Saved data entries
━━━━━━━━━━━━━━━━━━━━━━━━━━━━━━

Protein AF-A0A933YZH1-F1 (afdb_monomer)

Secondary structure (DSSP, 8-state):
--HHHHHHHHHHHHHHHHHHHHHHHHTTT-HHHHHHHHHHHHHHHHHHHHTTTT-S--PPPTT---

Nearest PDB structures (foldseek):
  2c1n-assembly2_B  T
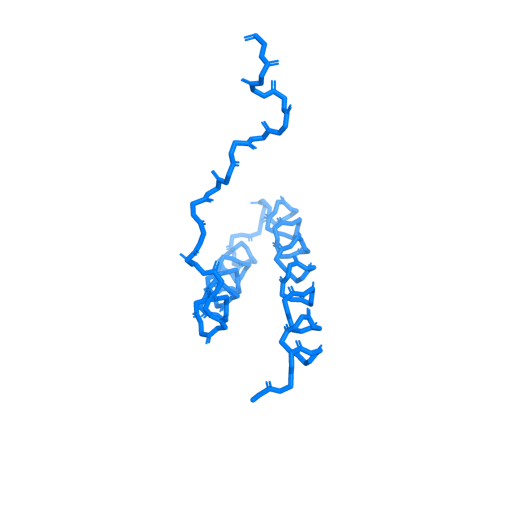M=8.922E-01  e=3.873E+00  Homo sapiens
  4ihl-assembly1_A  TM=9.115E-01  e=5.085E+00  Homo sapiens
  6igm-assembly1_H  TM=5.198E-01  e=6.237E+00  Homo sapiens
  8eas-assembly1_e  TM=4.549E-01  e=5.443E+00  Saccharomyces cerevisiae

Solvent-accessible surface area (backbone atoms only — not comparable to full-atom values): 3946 Å² total; per-residue (Å²): 129,63,65,71,59,54,53,55,49,50,54,51,51,51,53,51,46,54,54,35,50,56,49,34,64,72,22,70,92,35,67,70,53,29,52,51,30,53,51,50,47,52,52,52,51,49,53,39,48,77,72,58,63,77,78,59,77,84,68,79,62,91,81,74,83,120

Foldseek 3Di:
DDPVVLVVVVVVLVVVLVVLVVQLVVCPVPVVSVVVSVVVNVVSVVVCVVSVVPPDDPDDDPPPPD

pLDDT: mean 84.53, std 17.96, range [42.31, 98.19]

Mean predicted aligned error: 8.47 Å

Radius of gyration: 14.88 Å; Cα contacts (8 Å, |Δi|>4): 26; chains: 1; bounding box: 29×39×35 Å

Structure (mmCIF, N/CA/C/O backbone):
data_AF-A0A933YZH1-F1
#
_entry.id   AF-A0A933YZH1-F1
#
loop_
_atom_site.group_PDB
_atom_site.id
_atom_site.type_symbol
_atom_site.label_atom_id
_atom_site.label_alt_id
_atom_site.label_comp_id
_atom_site.label_asym_id
_atom_site.label_entity_id
_atom_site.label_seq_id
_atom_site.pdbx_PDB_ins_code
_atom_site.Cartn_x
_atom_site.Cartn_y
_atom_site.Cartn_z
_atom_site.occupancy
_atom_site.B_iso_or_equiv
_atom_site.auth_seq_id
_atom_site.auth_comp_id
_atom_site.auth_asym_id
_atom_site.auth_atom_id
_atom_site.pdbx_PDB_model_num
ATOM 1 N N . MET A 1 1 ? 15.986 -4.780 -17.793 1.00 59.66 1 MET A N 1
ATOM 2 C CA . MET A 1 1 ? 14.602 -4.929 -17.296 1.00 59.66 1 MET A CA 1
ATOM 3 C C . MET A 1 1 ? 13.751 -4.016 -18.163 1.00 59.66 1 MET A C 1
ATOM 5 O O . MET A 1 1 ? 14.162 -2.880 -18.352 1.00 59.66 1 MET A O 1
ATOM 9 N N . ASP A 1 2 ? 12.685 -4.513 -18.792 1.00 79.38 2 ASP A N 1
ATOM 10 C CA . ASP A 1 2 ? 11.928 -3.713 -19.770 1.00 79.38 2 ASP A CA 1
ATOM 11 C C . ASP A 1 2 ? 11.229 -2.544 -19.064 1.00 79.38 2 ASP A C 1
ATOM 13 O O . ASP A 1 2 ? 10.412 -2.783 -18.174 1.00 79.38 2 ASP A O 1
ATOM 17 N N . SER A 1 3 ? 11.519 -1.300 -19.456 1.00 74.44 3 SER A N 1
ATOM 18 C CA . SER A 1 3 ? 10.982 -0.095 -18.799 1.00 74.44 3 SER A CA 1
ATOM 19 C C . SER A 1 3 ? 9.451 -0.101 -18.702 1.00 74.44 3 SER A C 1
ATOM 21 O O . SER A 1 3 ? 8.901 0.196 -17.648 1.00 74.44 3 SER A O 1
ATOM 23 N N . TYR A 1 4 ? 8.762 -0.593 -19.738 1.00 79.12 4 TYR A N 1
ATOM 24 C CA . TYR A 1 4 ? 7.302 -0.762 -19.748 1.00 79.12 4 TYR A CA 1
ATOM 25 C C . TYR A 1 4 ? 6.775 -1.709 -18.658 1.00 79.12 4 TYR A C 1
ATOM 27 O O . TYR A 1 4 ? 5.675 -1.523 -18.139 1.00 79.12 4 TYR A O 1
ATOM 35 N N . LYS A 1 5 ? 7.544 -2.745 -18.297 1.00 85.88 5 LYS A N 1
ATOM 36 C CA . LYS A 1 5 ? 7.156 -3.673 -17.224 1.00 85.88 5 LYS A CA 1
ATOM 37 C C . LYS A 1 5 ? 7.295 -3.010 -15.858 1.00 85.88 5 LYS A C 1
ATOM 39 O O . LYS A 1 5 ? 6.449 -3.241 -15.002 1.00 85.88 5 LYS A O 1
ATOM 44 N N . ILE A 1 6 ? 8.321 -2.180 -15.669 1.00 86.50 6 ILE A N 1
ATOM 45 C CA . ILE A 1 6 ? 8.525 -1.423 -14.428 1.00 86.50 6 ILE A CA 1
ATOM 46 C C . ILE A 1 6 ? 7.399 -0.401 -14.253 1.00 86.50 6 ILE A C 1
ATOM 48 O O . ILE A 1 6 ? 6.743 -0.409 -13.217 1.00 86.50 6 ILE A O 1
ATOM 52 N N . GLU A 1 7 ? 7.095 0.394 -15.279 1.00 87.44 7 GLU A N 1
ATOM 53 C CA . GLU A 1 7 ? 5.987 1.362 -15.246 1.00 87.44 7 GLU A CA 1
ATOM 54 C C . GLU A 1 7 ? 4.640 0.687 -14.953 1.00 87.44 7 GLU A C 1
ATOM 56 O O . GLU A 1 7 ? 3.872 1.144 -14.105 1.00 87.44 7 GLU A O 1
ATOM 61 N N . GLY A 1 8 ? 4.371 -0.461 -15.585 1.
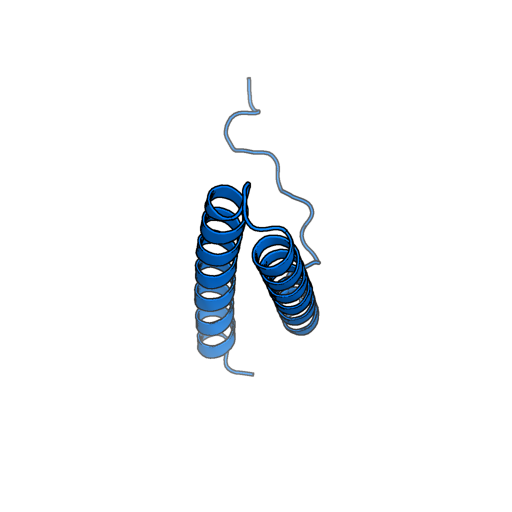00 92.38 8 GLY A N 1
ATOM 62 C CA . GLY A 1 8 ? 3.164 -1.239 -15.313 1.00 92.38 8 GLY A CA 1
ATOM 63 C C . GLY A 1 8 ? 3.072 -1.739 -13.866 1.00 92.38 8 GLY A C 1
ATOM 64 O O . GLY A 1 8 ? 1.977 -1.780 -13.301 1.00 92.38 8 GLY A O 1
ATOM 65 N N . LEU A 1 9 ? 4.200 -2.106 -13.250 1.00 92.50 9 LEU A N 1
ATOM 66 C CA . LEU A 1 9 ? 4.255 -2.480 -11.834 1.00 92.50 9 LEU A CA 1
ATOM 67 C C . LEU A 1 9 ? 4.052 -1.265 -10.921 1.00 92.50 9 LEU A C 1
ATOM 69 O O . LEU A 1 9 ? 3.301 -1.369 -9.954 1.00 92.50 9 LEU A O 1
ATOM 73 N N . MET A 1 10 ? 4.639 -0.112 -11.254 1.00 89.56 10 MET A N 1
ATOM 74 C CA . MET A 1 10 ? 4.466 1.138 -10.505 1.00 89.56 10 MET A CA 1
ATOM 75 C C . MET A 1 10 ? 2.998 1.556 -10.424 1.00 89.56 10 MET A C 1
ATOM 77 O O . MET A 1 10 ? 2.486 1.804 -9.333 1.00 89.56 10 MET A O 1
ATOM 81 N N . VAL A 1 11 ? 2.298 1.571 -11.563 1.00 92.81 11 VAL A N 1
ATOM 82 C CA . VAL A 1 11 ? 0.869 1.922 -11.618 1.00 92.81 11 VAL A CA 1
ATOM 83 C C . VAL A 1 11 ? 0.043 0.974 -10.748 1.00 92.81 11 VAL A C 1
ATOM 85 O O . VAL A 1 11 ? -0.809 1.412 -9.977 1.00 92.81 11 VAL A O 1
ATOM 88 N N . ARG A 1 12 ? 0.316 -0.333 -10.820 1.00 95.50 12 ARG A N 1
ATOM 89 C CA . ARG A 1 12 ? -0.406 -1.340 -10.027 1.00 95.50 12 ARG A CA 1
ATOM 90 C C . ARG A 1 12 ? -0.148 -1.198 -8.529 1.00 95.50 12 ARG A C 1
ATOM 92 O O . ARG A 1 12 ? -1.087 -1.351 -7.754 1.00 95.50 12 ARG A O 1
ATOM 99 N N . LEU A 1 13 ? 1.086 -0.900 -8.121 1.00 94.69 13 LEU A N 1
ATOM 100 C CA . LEU A 1 13 ? 1.412 -0.653 -6.715 1.00 94.69 13 LEU A CA 1
ATOM 101 C C . LEU A 1 13 ? 0.750 0.621 -6.187 1.00 94.69 13 LEU A C 1
ATOM 103 O O . LEU A 1 13 ? 0.222 0.588 -5.077 1.00 94.69 13 LEU A O 1
ATOM 107 N N . SER A 1 14 ? 0.704 1.695 -6.986 1.00 92.12 14 SER A N 1
ATOM 108 C CA . SER A 1 14 ? -0.007 2.928 -6.615 1.00 92.12 14 SER A CA 1
ATOM 109 C C . SER A 1 14 ? -1.489 2.658 -6.363 1.00 92.12 14 SER A C 1
ATOM 111 O O . SER A 1 14 ? -2.002 2.971 -5.291 1.00 92.12 14 SER A O 1
ATOM 113 N N . LEU A 1 15 ? -2.159 1.979 -7.301 1.00 96.31 15 LEU A N 1
ATOM 114 C CA . LEU A 1 15 ? -3.577 1.632 -7.166 1.00 96.31 15 LEU A CA 1
ATOM 115 C C . LEU A 1 15 ? -3.834 0.742 -5.944 1.00 96.31 15 LEU A C 1
ATOM 117 O O . LEU A 1 15 ? -4.790 0.945 -5.199 1.00 96.31 15 LEU A O 1
ATOM 121 N N . LEU A 1 16 ? -2.968 -0.244 -5.701 1.00 96.75 16 LEU A N 1
ATOM 122 C CA . LEU A 1 16 ? -3.126 -1.148 -4.563 1.00 96.75 16 LEU A CA 1
ATOM 123 C C . LEU A 1 16 ? -2.940 -0.423 -3.222 1.00 96.75 16 LEU A C 1
ATOM 125 O O . LEU A 1 16 ? -3.606 -0.758 -2.242 1.00 96.75 16 LEU A O 1
ATOM 129 N N . LYS A 1 17 ? -2.076 0.593 -3.183 1.00 96.25 17 LYS A N 1
ATOM 130 C CA . LYS A 1 17 ? -1.861 1.453 -2.017 1.00 96.25 17 LYS A CA 1
ATOM 131 C C . LYS A 1 17 ? -3.054 2.366 -1.756 1.00 96.25 17 LYS A C 1
ATOM 133 O O . LYS A 1 17 ? -3.493 2.445 -0.612 1.00 96.25 17 LYS A O 1
ATOM 138 N N . GLU A 1 18 ? -3.615 2.982 -2.795 1.00 96.56 18 GLU A N 1
ATOM 139 C CA . GLU A 1 18 ? -4.849 3.776 -2.703 1.00 96.56 18 GLU A CA 1
ATOM 140 C C . GLU A 1 18 ? -6.008 2.937 -2.149 1.00 96.56 18 GLU A C 1
ATOM 142 O O . GLU A 1 18 ? -6.644 3.317 -1.165 1.00 96.56 18 GLU A O 1
ATOM 147 N N . HIS A 1 19 ? -6.228 1.740 -2.700 1.00 97.81 19 HIS A N 1
ATOM 148 C CA . HIS A 1 19 ? -7.258 0.828 -2.200 1.00 97.81 19 HIS A CA 1
ATOM 149 C C . HIS A 1 19 ? -6.975 0.321 -0.780 1.00 97.81 19 HIS A C 1
ATOM 151 O O . HIS A 1 19 ? -7.897 0.209 0.027 1.00 97.81 19 HIS A O 1
ATOM 157 N N . GLY A 1 20 ? -5.714 0.030 -0.449 1.00 97.50 20 GLY A N 1
ATOM 158 C CA . GLY A 1 20 ? -5.317 -0.385 0.897 1.00 97.50 20 GLY A CA 1
ATOM 159 C C . GLY A 1 20 ? -5.549 0.705 1.946 1.00 97.50 20 GLY A C 1
ATOM 160 O O . GLY A 1 20 ? -5.960 0.394 3.064 1.00 97.50 20 GLY A O 1
ATOM 161 N N . GLN A 1 21 ? -5.331 1.969 1.578 1.00 97.44 21 GLN A N 1
ATOM 162 C CA . GLN A 1 21 ? -5.583 3.129 2.429 1.00 97.44 21 GLN A CA 1
ATOM 163 C C . GLN A 1 21 ? -7.088 3.351 2.636 1.00 97.44 21 GLN A C 1
ATOM 165 O O . GLN A 1 21 ? -7.529 3.466 3.777 1.00 97.44 21 GLN A O 1
ATOM 170 N N . ALA A 1 22 ? -7.886 3.293 1.566 1.00 97.62 22 ALA A N 1
ATOM 171 C CA . ALA A 1 22 ? -9.343 3.383 1.664 1.00 97.62 22 ALA A CA 1
ATOM 172 C C . ALA A 1 22 ? -9.936 2.256 2.533 1.00 97.62 22 ALA A C 1
ATOM 174 O O . ALA A 1 22 ? -10.830 2.490 3.346 1.00 97.62 22 ALA A O 1
ATOM 175 N N . LEU A 1 23 ? -9.412 1.030 2.410 1.00 97.56 23 LEU A N 1
ATOM 176 C CA . LEU A 1 23 ? -9.835 -0.088 3.253 1.00 97.56 23 LEU A CA 1
ATOM 177 C C . LEU A 1 23 ? -9.432 0.114 4.721 1.00 97.56 23 LEU A C 1
ATOM 179 O O . LEU A 1 23 ? -10.203 -0.235 5.609 1.00 97.56 23 LEU A O 1
ATOM 183 N N . LEU A 1 24 ? -8.245 0.671 4.986 1.00 97.69 24 LEU A N 1
ATOM 184 C CA . LEU A 1 24 ? -7.804 0.992 6.345 1.00 97.69 24 LEU A CA 1
ATOM 185 C C . LEU A 1 24 ? -8.741 2.005 7.018 1.00 97.69 24 LEU A C 1
ATOM 187 O O . LEU A 1 24 ? -9.067 1.825 8.187 1.00 97.69 24 LEU A O 1
ATOM 191 N N . GLU A 1 25 ? -9.174 3.031 6.285 1.00 96.50 25 GLU A N 1
ATOM 192 C CA . GLU A 1 25 ? -10.117 4.049 6.768 1.00 96.50 25 GLU A CA 1
ATOM 193 C C . GLU A 1 25 ? -11.490 3.445 7.081 1.00 96.50 25 GLU A C 1
ATOM 195 O O . GLU A 1 25 ? -12.054 3.705 8.137 1.00 96.50 25 GLU A O 1
ATOM 200
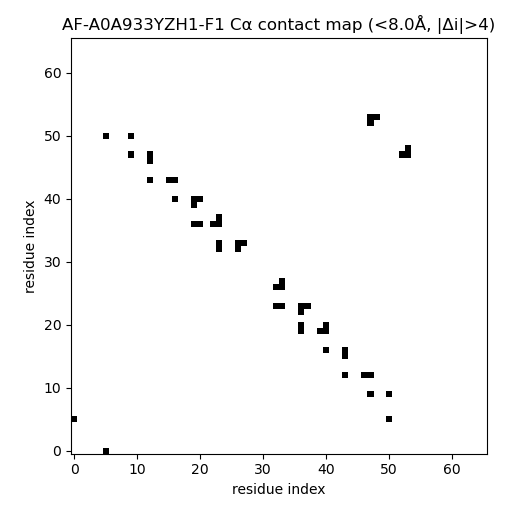 N N . GLN A 1 26 ? -11.999 2.558 6.222 1.00 97.31 26 GLN A N 1
ATOM 201 C CA . GLN A 1 26 ? -13.264 1.852 6.468 1.00 97.31 26 GLN A CA 1
ATOM 202 C C . GLN A 1 26 ? -13.175 0.803 7.587 1.00 97.31 26 GLN A C 1
ATOM 204 O O . GLN A 1 26 ? -14.195 0.380 8.127 1.00 97.31 26 GLN A O 1
ATOM 209 N N . ALA A 1 27 ? -11.967 0.362 7.940 1.00 96.62 27 ALA A N 1
ATOM 210 C CA . ALA A 1 27 ? -11.735 -0.624 8.986 1.00 96.62 27 ALA A CA 1
ATOM 211 C C . ALA A 1 27 ? -11.668 -0.015 10.399 1.00 96.62 27 ALA A C 1
ATOM 213 O O . ALA A 1 27 ? -11.241 -0.719 11.315 1.00 96.62 27 ALA A O 1
ATOM 214 N N . GLU A 1 28 ? -12.058 1.251 10.604 1.00 91.75 28 GLU A N 1
ATOM 215 C CA . GLU A 1 28 ? -11.928 1.967 11.885 1.00 91.75 28 GLU A CA 1
ATOM 216 C C . GLU A 1 28 ? -12.443 1.146 13.085 1.00 91.75 28 GLU A C 1
ATOM 218 O O . GLU A 1 28 ? -11.719 0.952 14.062 1.00 91.75 28 GLU A O 1
ATOM 223 N N . ASP A 1 29 ? -13.610 0.520 12.953 1.00 96.44 29 ASP A N 1
ATOM 224 C CA . ASP A 1 29 ? -14.236 -0.265 14.027 1.00 96.44 29 ASP A CA 1
ATOM 225 C C . ASP A 1 29 ? -13.768 -1.734 14.104 1.00 96.44 29 ASP A C 1
ATOM 227 O O . ASP A 1 29 ? -14.249 -2.516 14.928 1.00 96.44 29 ASP A O 1
ATOM 231 N N . PHE A 1 30 ? -12.810 -2.141 13.264 1.00 97.75 30 PHE A N 1
ATOM 232 C CA . PHE A 1 30 ? -12.340 -3.525 13.138 1.00 97.75 30 PHE A CA 1
ATOM 233 C C . PHE A 1 30 ? -10.818 -3.621 13.359 1.00 97.75 30 PHE A C 1
ATOM 235 O O . PHE A 1 30 ? -10.048 -3.703 12.396 1.00 97.75 30 PHE A O 1
ATOM 242 N N . PRO A 1 31 ? -10.336 -3.693 14.617 1.00 95.44 31 PRO A N 1
ATOM 243 C CA . PRO A 1 31 ? -8.905 -3.609 14.938 1.00 95.44 31 PRO A CA 1
ATOM 244 C C . PRO A 1 31 ? -8.023 -4.646 14.226 1.00 95.44 31 PRO A C 1
ATOM 246 O O . PRO A 1 31 ? -6.918 -4.338 13.774 1.00 95.44 31 PRO A O 1
ATOM 249 N N . ALA A 1 32 ? -8.512 -5.882 14.088 1.00 97.50 32 ALA A N 
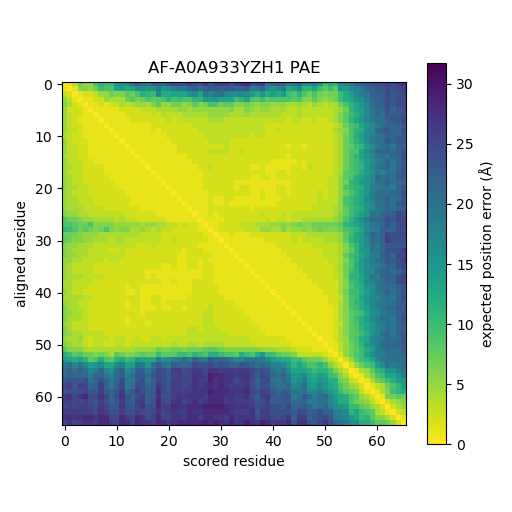1
ATOM 250 C CA . ALA A 1 32 ? -7.796 -6.937 13.371 1.00 97.50 32 ALA A CA 1
ATOM 251 C C . ALA A 1 32 ? -7.662 -6.622 11.871 1.00 97.50 32 ALA A C 1
ATOM 253 O O . ALA A 1 32 ? -6.607 -6.861 11.280 1.00 97.50 32 ALA A O 1
ATOM 254 N N . LEU A 1 33 ? -8.706 -6.044 11.269 1.00 97.19 33 LEU A N 1
ATOM 255 C CA . LEU A 1 33 ? -8.692 -5.636 9.869 1.00 97.19 33 LEU A CA 1
ATOM 256 C C . LEU A 1 33 ? -7.748 -4.447 9.662 1.00 97.19 33 LEU A C 1
ATOM 258 O O . LEU A 1 33 ? -6.906 -4.521 8.771 1.00 97.19 33 LEU A O 1
ATOM 262 N N . GLN A 1 34 ? -7.771 -3.433 10.538 1.00 97.75 34 GLN A N 1
ATOM 263 C CA . GLN A 1 34 ? -6.791 -2.338 10.486 1.00 97.75 34 GLN A CA 1
ATOM 264 C C . GLN A 1 34 ? -5.351 -2.851 10.533 1.00 97.75 34 GLN A C 1
ATOM 266 O O . GLN A 1 34 ? -4.500 -2.403 9.763 1.00 97.75 34 GLN A O 1
ATOM 271 N N . CYS A 1 35 ? -5.062 -3.787 11.441 1.00 97.56 35 CYS A N 1
ATOM 272 C CA . CYS A 1 35 ? -3.732 -4.374 11.570 1.00 97.56 35 CYS A CA 1
ATOM 273 C C . CYS A 1 35 ? -3.296 -5.037 10.256 1.00 97.56 35 CYS A C 1
ATOM 275 O O . CYS A 1 35 ? -2.185 -4.805 9.773 1.00 97.56 35 CYS A O 1
ATOM 277 N N . ASN A 1 36 ? -4.194 -5.798 9.628 1.00 97.88 36 ASN A N 1
ATOM 278 C CA . ASN A 1 36 ? -3.930 -6.433 8.341 1.00 97.88 36 ASN A CA 1
ATOM 279 C C . ASN A 1 36 ? -3.727 -5.407 7.216 1.00 97.88 36 ASN A C 1
ATOM 281 O O . ASN A 1 36 ? -2.775 -5.546 6.449 1.00 97.88 36 ASN A O 1
ATOM 285 N N . CYS A 1 37 ? -4.538 -4.348 7.153 1.00 97.94 37 CYS A N 1
ATOM 286 C CA . CYS A 1 37 ? -4.372 -3.262 6.185 1.00 97.94 37 CYS A CA 1
ATOM 287 C C . CYS A 1 37 ? -3.020 -2.558 6.345 1.00 97.94 37 CYS A C 1
ATOM 289 O O . CYS A 1 37 ? -2.300 -2.373 5.366 1.00 97.94 37 CYS A O 1
ATOM 291 N N . ARG A 1 38 ? -2.609 -2.239 7.580 1.00 97.06 38 ARG A N 1
ATOM 292 C CA . ARG A 1 38 ? -1.296 -1.629 7.856 1.00 97.06 38 ARG A CA 1
ATOM 293 C C . ARG A 1 38 ? -0.141 -2.537 7.436 1.00 97.06 38 ARG A C 1
ATOM 295 O O . ARG A 1 38 ? 0.832 -2.056 6.861 1.00 97.06 38 ARG A O 1
ATOM 302 N N . ARG A 1 39 ? -0.249 -3.848 7.682 1.00 98.19 39 ARG A N 1
ATOM 303 C CA . ARG A 1 39 ? 0.747 -4.836 7.230 1.00 98.19 39 ARG A CA 1
ATOM 304 C C . ARG A 1 39 ? 0.826 -4.896 5.708 1.00 98.19 39 ARG A C 1
ATOM 306 O O . ARG A 1 39 ? 1.928 -4.872 5.172 1.00 98.19 39 ARG A O 1
ATOM 313 N N . ALA A 1 40 ? -0.318 -4.920 5.026 1.00 97.38 40 ALA A N 1
ATOM 314 C CA . ALA A 1 40 ? -0.371 -4.897 3.569 1.00 97.38 40 ALA A CA 1
ATOM 315 C C . ALA A 1 40 ? 0.290 -3.627 3.010 1.00 97.38 40 ALA A C 1
ATOM 317 O O . ALA A 1 40 ? 1.186 -3.730 2.178 1.00 97.38 40 ALA A O 1
ATOM 318 N N . LEU A 1 41 ? -0.060 -2.445 3.529 1.00 96.88 41 LEU A N 1
ATOM 319 C CA . LEU A 1 41 ? 0.543 -1.168 3.127 1.00 96.88 41 LEU A CA 1
ATOM 320 C C . LEU A 1 41 ? 2.063 -1.136 3.356 1.00 96.88 41 LEU A C 1
ATOM 322 O O . LEU A 1 41 ? 2.802 -0.641 2.507 1.00 96.88 41 LEU A O 1
ATOM 326 N N . ALA A 1 42 ? 2.551 -1.702 4.464 1.00 96.62 42 ALA A N 1
ATOM 327 C CA . ALA A 1 42 ? 3.985 -1.832 4.711 1.00 96.62 42 ALA A CA 1
ATOM 328 C C . ALA A 1 42 ? 4.669 -2.745 3.677 1.00 96.62 42 ALA A C 1
ATOM 330 O O . ALA A 1 42 ? 5.737 -2.403 3.174 1.00 96.62 42 ALA A O 1
ATOM 331 N N . SER A 1 43 ? 4.045 -3.868 3.310 1.00 97.31 43 SER A N 1
ATOM 332 C CA . SER A 1 43 ? 4.548 -4.742 2.245 1.00 97.31 43 SER A CA 1
ATOM 333 C C . SER A 1 43 ? 4.576 -4.041 0.885 1.00 97.31 43 SER A C 1
ATOM 335 O O . SER A 1 43 ? 5.562 -4.176 0.169 1.00 97.31 43 SER A O 1
ATOM 337 N N . LEU A 1 44 ? 3.555 -3.246 0.546 1.00 95.44 44 LEU A N 1
ATOM 338 C CA . LEU A 1 44 ? 3.556 -2.448 -0.687 1.00 95.44 44 LEU A CA 1
ATOM 339 C C . LEU A 1 44 ? 4.696 -1.433 -0.698 1.00 95.44 44 LEU A C 1
ATOM 341 O O . LEU A 1 44 ? 5.383 -1.305 -1.703 1.00 95.44 44 LEU A O 1
ATOM 345 N N . LYS A 1 45 ? 4.957 -0.773 0.435 1.00 91.94 45 LYS A N 1
ATOM 346 C CA . LYS A 1 45 ? 6.085 0.154 0.569 1.00 91.94 45 LYS A CA 1
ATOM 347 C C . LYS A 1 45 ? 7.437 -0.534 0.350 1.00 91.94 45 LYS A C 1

━━━━━━━━━━━━━━━━━━━━━━━━━━━━━━

■ What you have to do ■
Please copy the lines in the records above between the one holding "ATOM 107 N N" and the one holding "ATOM 125 O O", inclusive, exactly and with no other line.

■ Output below ■
ATOM 107 N N . SER A 1 14 ? 0.704 1.695 -6.986 1.00 92.12 14 SER A N 1
ATOM 108 C CA . SER A 1 14 ? -0.007 2.928 -6.615 1.00 92.12 14 SER A CA 1
ATOM 109 C C . SER A 1 14 ? -1.489 2.658 -6.363 1.00 92.12 14 SER A C 1
ATOM 111 O O . SER A 1 14 ? -2.002 2.971 -5.291 1.00 92.12 14 SER A O 1
ATOM 113 N N . LEU A 1 15 ? -2.159 1.979 -7.301 1.00 96.31 15 LEU A N 1
ATOM 114 C CA . LEU A 1 15 ? -3.577 1.632 -7.166 1.00 96.31 15 LEU A CA 1
ATOM 115 C C . LEU A 1 15 ? -3.834 0.742 -5.944 1.00 96.31 15 LEU A C 1
ATOM 117 O O . LEU A 1 15 ? -4.790 0.945 -5.199 1.00 96.31 15 LEU A O 1
ATOM 121 N N . LEU A 1 16 ? -2.968 -0.244 -5.701 1.00 96.75 16 LEU A N 1
ATOM 122 C CA . LEU A 1 16 ? -3.126 -1.148 -4.563 1.00 96.75 16 LEU A CA 1
ATOM 123 C C . LEU A 1 16 ? -2.940 -0.423 -3.222 1.00 96.75 16 LEU A C 1
ATOM 125 O O . LEU A 1 16 ? -3.606 -0.758 -2.242 1.00 96.75 16 LEU A O 1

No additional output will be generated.